Vieira da Cunha (PDT)
O líder do PDT na Câmara tem se mantido discreto dentro do blocão. O
deputado argumenta a integração ao movimento por um pedido do presidente
da Câmara, Henrique Alves (PMDB-RN), para discutir uma pauta
institucional. Ele nega estar em busca de pressionar o governo para
obter benesses e ressalta que não compartilha o mesmo posicionamento de
outros partidos em casos particulares, como o PMDB sobre o Marco Civil
da Internet. Mas aumenta o quórum de reclamações ao comando petista: “O
descontentamento é geral, inclusive de parte do PT. As relações com o
Parlamento se deterioraram nos últimos anos”, afirma.
André Moura (PSC)
O PSC se mantém na base do governo, mas esperava maior gratidão. O
líder da Câmara, André Moura (SE), critica a falta de transparência na
liberação das emendas parlamentares, recurso financeiro previsto em lei
que os congressistas têm direito a injetar em suas bases estaduais.

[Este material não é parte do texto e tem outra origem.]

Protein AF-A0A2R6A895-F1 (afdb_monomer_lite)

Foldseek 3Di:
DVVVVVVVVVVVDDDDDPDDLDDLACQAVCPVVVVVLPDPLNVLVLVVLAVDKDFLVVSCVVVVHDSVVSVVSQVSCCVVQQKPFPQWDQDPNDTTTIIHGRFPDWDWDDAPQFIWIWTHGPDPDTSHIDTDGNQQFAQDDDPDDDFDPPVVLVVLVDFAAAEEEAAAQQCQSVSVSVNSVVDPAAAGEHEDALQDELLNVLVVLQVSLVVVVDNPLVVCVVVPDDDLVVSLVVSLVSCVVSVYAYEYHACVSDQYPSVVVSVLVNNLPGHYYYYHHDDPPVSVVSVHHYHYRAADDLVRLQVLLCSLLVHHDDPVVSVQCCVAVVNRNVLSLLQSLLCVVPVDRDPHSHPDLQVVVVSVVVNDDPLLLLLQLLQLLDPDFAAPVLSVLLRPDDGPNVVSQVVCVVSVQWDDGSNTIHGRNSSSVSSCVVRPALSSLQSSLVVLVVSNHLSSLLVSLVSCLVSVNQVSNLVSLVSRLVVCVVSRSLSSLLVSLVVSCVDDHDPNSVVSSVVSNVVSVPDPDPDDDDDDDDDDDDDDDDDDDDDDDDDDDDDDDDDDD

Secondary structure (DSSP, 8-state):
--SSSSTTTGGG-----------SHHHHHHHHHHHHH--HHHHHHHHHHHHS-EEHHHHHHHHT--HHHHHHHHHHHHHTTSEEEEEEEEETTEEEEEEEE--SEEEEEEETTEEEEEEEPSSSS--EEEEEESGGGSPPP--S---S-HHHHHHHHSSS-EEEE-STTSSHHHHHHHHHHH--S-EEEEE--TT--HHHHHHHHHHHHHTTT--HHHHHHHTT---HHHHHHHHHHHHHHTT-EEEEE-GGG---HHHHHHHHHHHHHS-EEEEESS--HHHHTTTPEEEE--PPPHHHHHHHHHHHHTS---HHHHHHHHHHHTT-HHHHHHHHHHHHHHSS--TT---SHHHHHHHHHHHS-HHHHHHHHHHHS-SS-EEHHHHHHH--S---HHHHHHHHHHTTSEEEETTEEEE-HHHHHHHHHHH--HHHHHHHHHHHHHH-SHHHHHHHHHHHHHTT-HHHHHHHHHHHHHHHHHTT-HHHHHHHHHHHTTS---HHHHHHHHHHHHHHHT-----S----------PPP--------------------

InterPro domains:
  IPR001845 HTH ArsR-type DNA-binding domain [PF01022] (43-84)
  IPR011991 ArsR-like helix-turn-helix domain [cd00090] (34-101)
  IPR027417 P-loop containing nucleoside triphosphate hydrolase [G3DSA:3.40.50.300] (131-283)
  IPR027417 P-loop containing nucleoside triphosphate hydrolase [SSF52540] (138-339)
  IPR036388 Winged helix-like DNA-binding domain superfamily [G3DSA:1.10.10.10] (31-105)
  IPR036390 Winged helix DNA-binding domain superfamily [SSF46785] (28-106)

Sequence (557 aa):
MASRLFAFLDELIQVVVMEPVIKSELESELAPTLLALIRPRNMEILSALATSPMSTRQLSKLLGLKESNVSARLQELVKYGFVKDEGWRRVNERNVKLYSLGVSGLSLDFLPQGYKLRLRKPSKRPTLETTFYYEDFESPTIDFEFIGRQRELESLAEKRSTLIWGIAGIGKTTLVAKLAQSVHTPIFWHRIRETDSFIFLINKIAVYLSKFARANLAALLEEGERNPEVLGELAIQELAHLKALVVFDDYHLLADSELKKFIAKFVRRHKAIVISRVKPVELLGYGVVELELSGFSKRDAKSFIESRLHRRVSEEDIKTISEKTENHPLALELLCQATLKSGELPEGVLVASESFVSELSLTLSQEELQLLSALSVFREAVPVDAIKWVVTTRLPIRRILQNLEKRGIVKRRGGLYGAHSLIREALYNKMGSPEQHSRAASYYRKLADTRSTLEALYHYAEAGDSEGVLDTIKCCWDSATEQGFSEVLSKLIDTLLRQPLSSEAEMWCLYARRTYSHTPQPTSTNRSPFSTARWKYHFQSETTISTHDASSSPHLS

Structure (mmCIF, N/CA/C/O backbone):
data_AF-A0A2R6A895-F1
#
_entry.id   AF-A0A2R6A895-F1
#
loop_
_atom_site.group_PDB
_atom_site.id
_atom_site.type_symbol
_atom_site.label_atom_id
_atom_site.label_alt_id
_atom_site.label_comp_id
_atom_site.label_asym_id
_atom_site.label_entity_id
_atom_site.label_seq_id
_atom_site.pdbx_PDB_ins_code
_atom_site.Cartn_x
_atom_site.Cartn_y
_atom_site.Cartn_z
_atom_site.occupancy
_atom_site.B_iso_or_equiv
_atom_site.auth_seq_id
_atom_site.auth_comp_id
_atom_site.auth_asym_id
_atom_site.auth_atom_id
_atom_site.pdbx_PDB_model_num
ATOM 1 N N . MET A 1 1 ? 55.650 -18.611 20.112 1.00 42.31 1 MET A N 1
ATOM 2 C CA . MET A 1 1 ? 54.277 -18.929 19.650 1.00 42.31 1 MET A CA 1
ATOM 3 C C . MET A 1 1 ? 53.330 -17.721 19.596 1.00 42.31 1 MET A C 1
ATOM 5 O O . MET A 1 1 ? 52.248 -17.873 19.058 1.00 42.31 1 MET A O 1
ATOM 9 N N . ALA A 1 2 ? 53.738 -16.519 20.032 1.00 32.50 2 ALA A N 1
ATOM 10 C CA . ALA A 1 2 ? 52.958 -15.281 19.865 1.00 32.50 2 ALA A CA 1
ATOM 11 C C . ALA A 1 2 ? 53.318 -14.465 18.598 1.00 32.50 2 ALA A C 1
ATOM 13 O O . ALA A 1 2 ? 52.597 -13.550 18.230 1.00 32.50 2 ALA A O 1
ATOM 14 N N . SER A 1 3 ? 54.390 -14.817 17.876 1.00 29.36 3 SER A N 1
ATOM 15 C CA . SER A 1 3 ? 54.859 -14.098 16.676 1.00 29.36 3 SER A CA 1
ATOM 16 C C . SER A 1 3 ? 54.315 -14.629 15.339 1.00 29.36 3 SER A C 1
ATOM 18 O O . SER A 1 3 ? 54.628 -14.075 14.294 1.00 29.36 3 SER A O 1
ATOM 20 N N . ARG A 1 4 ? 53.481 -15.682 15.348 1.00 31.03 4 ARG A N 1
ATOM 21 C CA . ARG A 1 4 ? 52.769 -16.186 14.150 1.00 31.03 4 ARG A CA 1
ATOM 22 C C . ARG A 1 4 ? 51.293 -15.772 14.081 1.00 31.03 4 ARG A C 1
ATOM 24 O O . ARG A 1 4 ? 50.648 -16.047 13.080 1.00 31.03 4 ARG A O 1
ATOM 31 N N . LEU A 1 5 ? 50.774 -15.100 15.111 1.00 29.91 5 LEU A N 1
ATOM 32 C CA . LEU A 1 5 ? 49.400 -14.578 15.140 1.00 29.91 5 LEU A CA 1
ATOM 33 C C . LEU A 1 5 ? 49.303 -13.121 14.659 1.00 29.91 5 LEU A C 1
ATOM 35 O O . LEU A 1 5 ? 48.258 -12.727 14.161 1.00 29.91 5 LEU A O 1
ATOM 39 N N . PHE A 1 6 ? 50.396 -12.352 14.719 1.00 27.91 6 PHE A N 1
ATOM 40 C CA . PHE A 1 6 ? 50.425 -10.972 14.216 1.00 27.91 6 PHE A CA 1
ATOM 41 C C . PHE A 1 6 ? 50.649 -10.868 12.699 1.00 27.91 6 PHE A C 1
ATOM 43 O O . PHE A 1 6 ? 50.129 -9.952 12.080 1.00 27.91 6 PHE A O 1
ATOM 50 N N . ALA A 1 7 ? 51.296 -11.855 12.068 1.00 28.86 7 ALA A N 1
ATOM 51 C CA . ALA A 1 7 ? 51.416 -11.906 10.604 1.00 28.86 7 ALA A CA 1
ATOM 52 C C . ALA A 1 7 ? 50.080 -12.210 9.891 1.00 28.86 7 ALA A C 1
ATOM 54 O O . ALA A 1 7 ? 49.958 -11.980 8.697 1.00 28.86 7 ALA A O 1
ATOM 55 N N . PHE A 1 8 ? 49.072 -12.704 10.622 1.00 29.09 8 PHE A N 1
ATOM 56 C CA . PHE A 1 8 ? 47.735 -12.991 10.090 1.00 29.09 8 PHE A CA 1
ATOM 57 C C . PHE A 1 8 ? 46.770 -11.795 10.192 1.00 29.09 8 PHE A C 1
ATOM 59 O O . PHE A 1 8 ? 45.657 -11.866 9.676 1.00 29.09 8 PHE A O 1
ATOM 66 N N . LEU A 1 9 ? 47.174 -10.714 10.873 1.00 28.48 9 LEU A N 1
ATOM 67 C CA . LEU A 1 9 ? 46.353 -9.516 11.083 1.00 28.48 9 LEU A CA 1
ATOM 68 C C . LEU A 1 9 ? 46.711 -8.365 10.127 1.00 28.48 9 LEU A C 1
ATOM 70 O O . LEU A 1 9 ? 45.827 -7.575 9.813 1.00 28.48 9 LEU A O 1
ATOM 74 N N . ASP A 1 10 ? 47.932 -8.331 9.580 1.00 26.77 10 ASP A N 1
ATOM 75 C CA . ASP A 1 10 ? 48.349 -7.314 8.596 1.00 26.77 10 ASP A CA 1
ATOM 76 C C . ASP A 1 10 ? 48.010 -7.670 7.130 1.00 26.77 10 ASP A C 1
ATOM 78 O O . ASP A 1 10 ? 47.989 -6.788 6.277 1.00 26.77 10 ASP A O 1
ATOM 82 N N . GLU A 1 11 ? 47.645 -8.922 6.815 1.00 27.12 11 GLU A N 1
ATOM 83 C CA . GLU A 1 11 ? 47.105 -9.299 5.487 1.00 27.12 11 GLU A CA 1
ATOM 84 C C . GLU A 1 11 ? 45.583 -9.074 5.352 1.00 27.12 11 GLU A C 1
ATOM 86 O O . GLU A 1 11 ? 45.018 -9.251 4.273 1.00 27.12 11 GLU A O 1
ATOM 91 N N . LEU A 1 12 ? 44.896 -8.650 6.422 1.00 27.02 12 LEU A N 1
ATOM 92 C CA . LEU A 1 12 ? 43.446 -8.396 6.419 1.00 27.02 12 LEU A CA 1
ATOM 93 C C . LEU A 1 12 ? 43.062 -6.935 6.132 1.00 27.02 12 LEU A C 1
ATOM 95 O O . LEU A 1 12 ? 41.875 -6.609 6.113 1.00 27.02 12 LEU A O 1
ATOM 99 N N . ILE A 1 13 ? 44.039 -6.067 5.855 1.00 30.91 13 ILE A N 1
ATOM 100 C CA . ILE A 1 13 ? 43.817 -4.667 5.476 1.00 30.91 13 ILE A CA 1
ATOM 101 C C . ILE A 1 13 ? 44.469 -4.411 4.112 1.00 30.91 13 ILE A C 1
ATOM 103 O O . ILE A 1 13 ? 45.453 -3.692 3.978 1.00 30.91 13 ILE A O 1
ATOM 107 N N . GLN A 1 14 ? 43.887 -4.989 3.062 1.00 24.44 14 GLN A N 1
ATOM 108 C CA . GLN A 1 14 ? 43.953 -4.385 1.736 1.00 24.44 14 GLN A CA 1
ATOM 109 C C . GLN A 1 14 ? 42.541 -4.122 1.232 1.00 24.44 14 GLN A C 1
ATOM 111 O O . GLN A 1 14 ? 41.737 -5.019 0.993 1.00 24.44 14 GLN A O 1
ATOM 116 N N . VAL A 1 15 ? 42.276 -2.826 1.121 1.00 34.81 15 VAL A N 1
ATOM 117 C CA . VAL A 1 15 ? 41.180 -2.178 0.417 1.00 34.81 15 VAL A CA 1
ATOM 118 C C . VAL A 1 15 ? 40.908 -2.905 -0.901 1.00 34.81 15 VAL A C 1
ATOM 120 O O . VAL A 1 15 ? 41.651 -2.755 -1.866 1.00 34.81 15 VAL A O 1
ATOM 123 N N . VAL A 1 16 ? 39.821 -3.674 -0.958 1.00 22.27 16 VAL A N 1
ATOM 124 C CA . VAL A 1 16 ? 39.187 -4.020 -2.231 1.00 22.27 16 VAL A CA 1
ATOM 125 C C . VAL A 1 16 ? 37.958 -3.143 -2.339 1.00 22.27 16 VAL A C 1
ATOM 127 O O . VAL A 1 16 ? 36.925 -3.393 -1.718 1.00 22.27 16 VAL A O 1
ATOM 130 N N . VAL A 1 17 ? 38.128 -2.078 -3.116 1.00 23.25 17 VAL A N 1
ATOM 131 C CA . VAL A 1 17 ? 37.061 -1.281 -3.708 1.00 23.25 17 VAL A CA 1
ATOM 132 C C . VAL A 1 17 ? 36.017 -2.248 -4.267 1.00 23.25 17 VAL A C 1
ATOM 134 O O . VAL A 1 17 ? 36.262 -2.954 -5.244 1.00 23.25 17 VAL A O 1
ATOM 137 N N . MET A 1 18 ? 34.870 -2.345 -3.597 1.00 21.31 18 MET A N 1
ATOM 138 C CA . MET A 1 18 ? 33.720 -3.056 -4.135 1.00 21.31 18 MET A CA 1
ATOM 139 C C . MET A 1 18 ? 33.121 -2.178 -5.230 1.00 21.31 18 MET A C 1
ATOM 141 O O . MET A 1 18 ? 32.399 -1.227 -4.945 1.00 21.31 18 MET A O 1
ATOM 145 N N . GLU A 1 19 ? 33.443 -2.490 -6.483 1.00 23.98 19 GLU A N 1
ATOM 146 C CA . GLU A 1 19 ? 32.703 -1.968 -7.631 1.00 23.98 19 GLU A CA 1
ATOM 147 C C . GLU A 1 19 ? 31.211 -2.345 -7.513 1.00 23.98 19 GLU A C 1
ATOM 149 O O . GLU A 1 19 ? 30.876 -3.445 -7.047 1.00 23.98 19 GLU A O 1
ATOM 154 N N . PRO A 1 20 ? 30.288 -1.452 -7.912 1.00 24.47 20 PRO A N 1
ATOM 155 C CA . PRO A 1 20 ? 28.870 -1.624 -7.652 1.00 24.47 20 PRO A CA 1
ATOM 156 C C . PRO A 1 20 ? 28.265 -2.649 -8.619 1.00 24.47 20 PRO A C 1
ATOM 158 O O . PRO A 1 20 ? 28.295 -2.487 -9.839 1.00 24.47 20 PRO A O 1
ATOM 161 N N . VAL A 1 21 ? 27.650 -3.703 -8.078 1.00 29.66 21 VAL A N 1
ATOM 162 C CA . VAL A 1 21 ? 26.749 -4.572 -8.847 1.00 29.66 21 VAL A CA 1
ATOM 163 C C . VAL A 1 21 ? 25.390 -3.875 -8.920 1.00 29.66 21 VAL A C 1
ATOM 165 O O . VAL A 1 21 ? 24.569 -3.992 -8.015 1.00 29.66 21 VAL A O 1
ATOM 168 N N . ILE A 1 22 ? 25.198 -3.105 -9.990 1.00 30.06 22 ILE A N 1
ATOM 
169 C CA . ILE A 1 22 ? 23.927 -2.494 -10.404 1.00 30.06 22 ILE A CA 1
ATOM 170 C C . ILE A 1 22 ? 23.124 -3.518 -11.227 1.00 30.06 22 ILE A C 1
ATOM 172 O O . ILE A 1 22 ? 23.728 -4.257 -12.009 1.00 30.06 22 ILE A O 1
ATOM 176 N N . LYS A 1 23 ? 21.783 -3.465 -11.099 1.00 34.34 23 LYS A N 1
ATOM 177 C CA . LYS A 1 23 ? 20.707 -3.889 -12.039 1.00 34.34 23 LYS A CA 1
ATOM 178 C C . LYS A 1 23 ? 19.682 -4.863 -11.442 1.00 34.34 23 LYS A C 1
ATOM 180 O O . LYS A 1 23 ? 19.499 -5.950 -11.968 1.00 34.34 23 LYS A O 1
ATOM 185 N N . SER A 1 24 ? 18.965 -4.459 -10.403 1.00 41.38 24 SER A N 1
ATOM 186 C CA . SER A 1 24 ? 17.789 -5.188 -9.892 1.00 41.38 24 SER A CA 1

“Tínhamos uma expectativa de que agora nosso investimento chegaria aos
Estados. Mas o governo já anunciou o contingenciamento e fez um corte na
área de infraestrutura”, disse Moura. “Falta diálogo.”
Eduardo da Fonte (PP)
O líder do PP na Câmara, deputado Eduardo da Fonte (PE), faz coro às
críticas dos colegas: “Queremos fazer a interlocução do governo com o
povo e participar nas nossas bases”. O parlamentar pernambucano é autor
do projeto que prevê a devolução do valor cobrado, entre 2002 e 2009,
indevidamente das contas de luz. Se aprovada, a proposta acarretará um
esvaziamento de 10 bilhões dos cofres das operadoras. Em contrapartida,
as concessionárias ameaçam o governo de facilitar o acontecimento dos
apagões caso a medida entre em vigor.
Jovair Arantes (PTB)
“O que dói em um, dói em outro”, resume o líder do PTB na Câmara,
deputado Jovair Arantes (GO), ao explicar sua participação no bloco. O
parlamentar goiano lembra que o Parlamento cumpre seu papel ao aprovar
as propostas de interesse do Executivo, mas é necessário que o esforço
aconteça de ambos os lados. “Estamos em busca de ações políticas e do
fortalecimento da Câmara”, disse. Uma das propostas defendidas pelo PTB é
o fim do fator previdenciário – já aprovada no Senado, mas engavetada
na Casa desde 2008 por trazer prejuízos fiscais ao governo.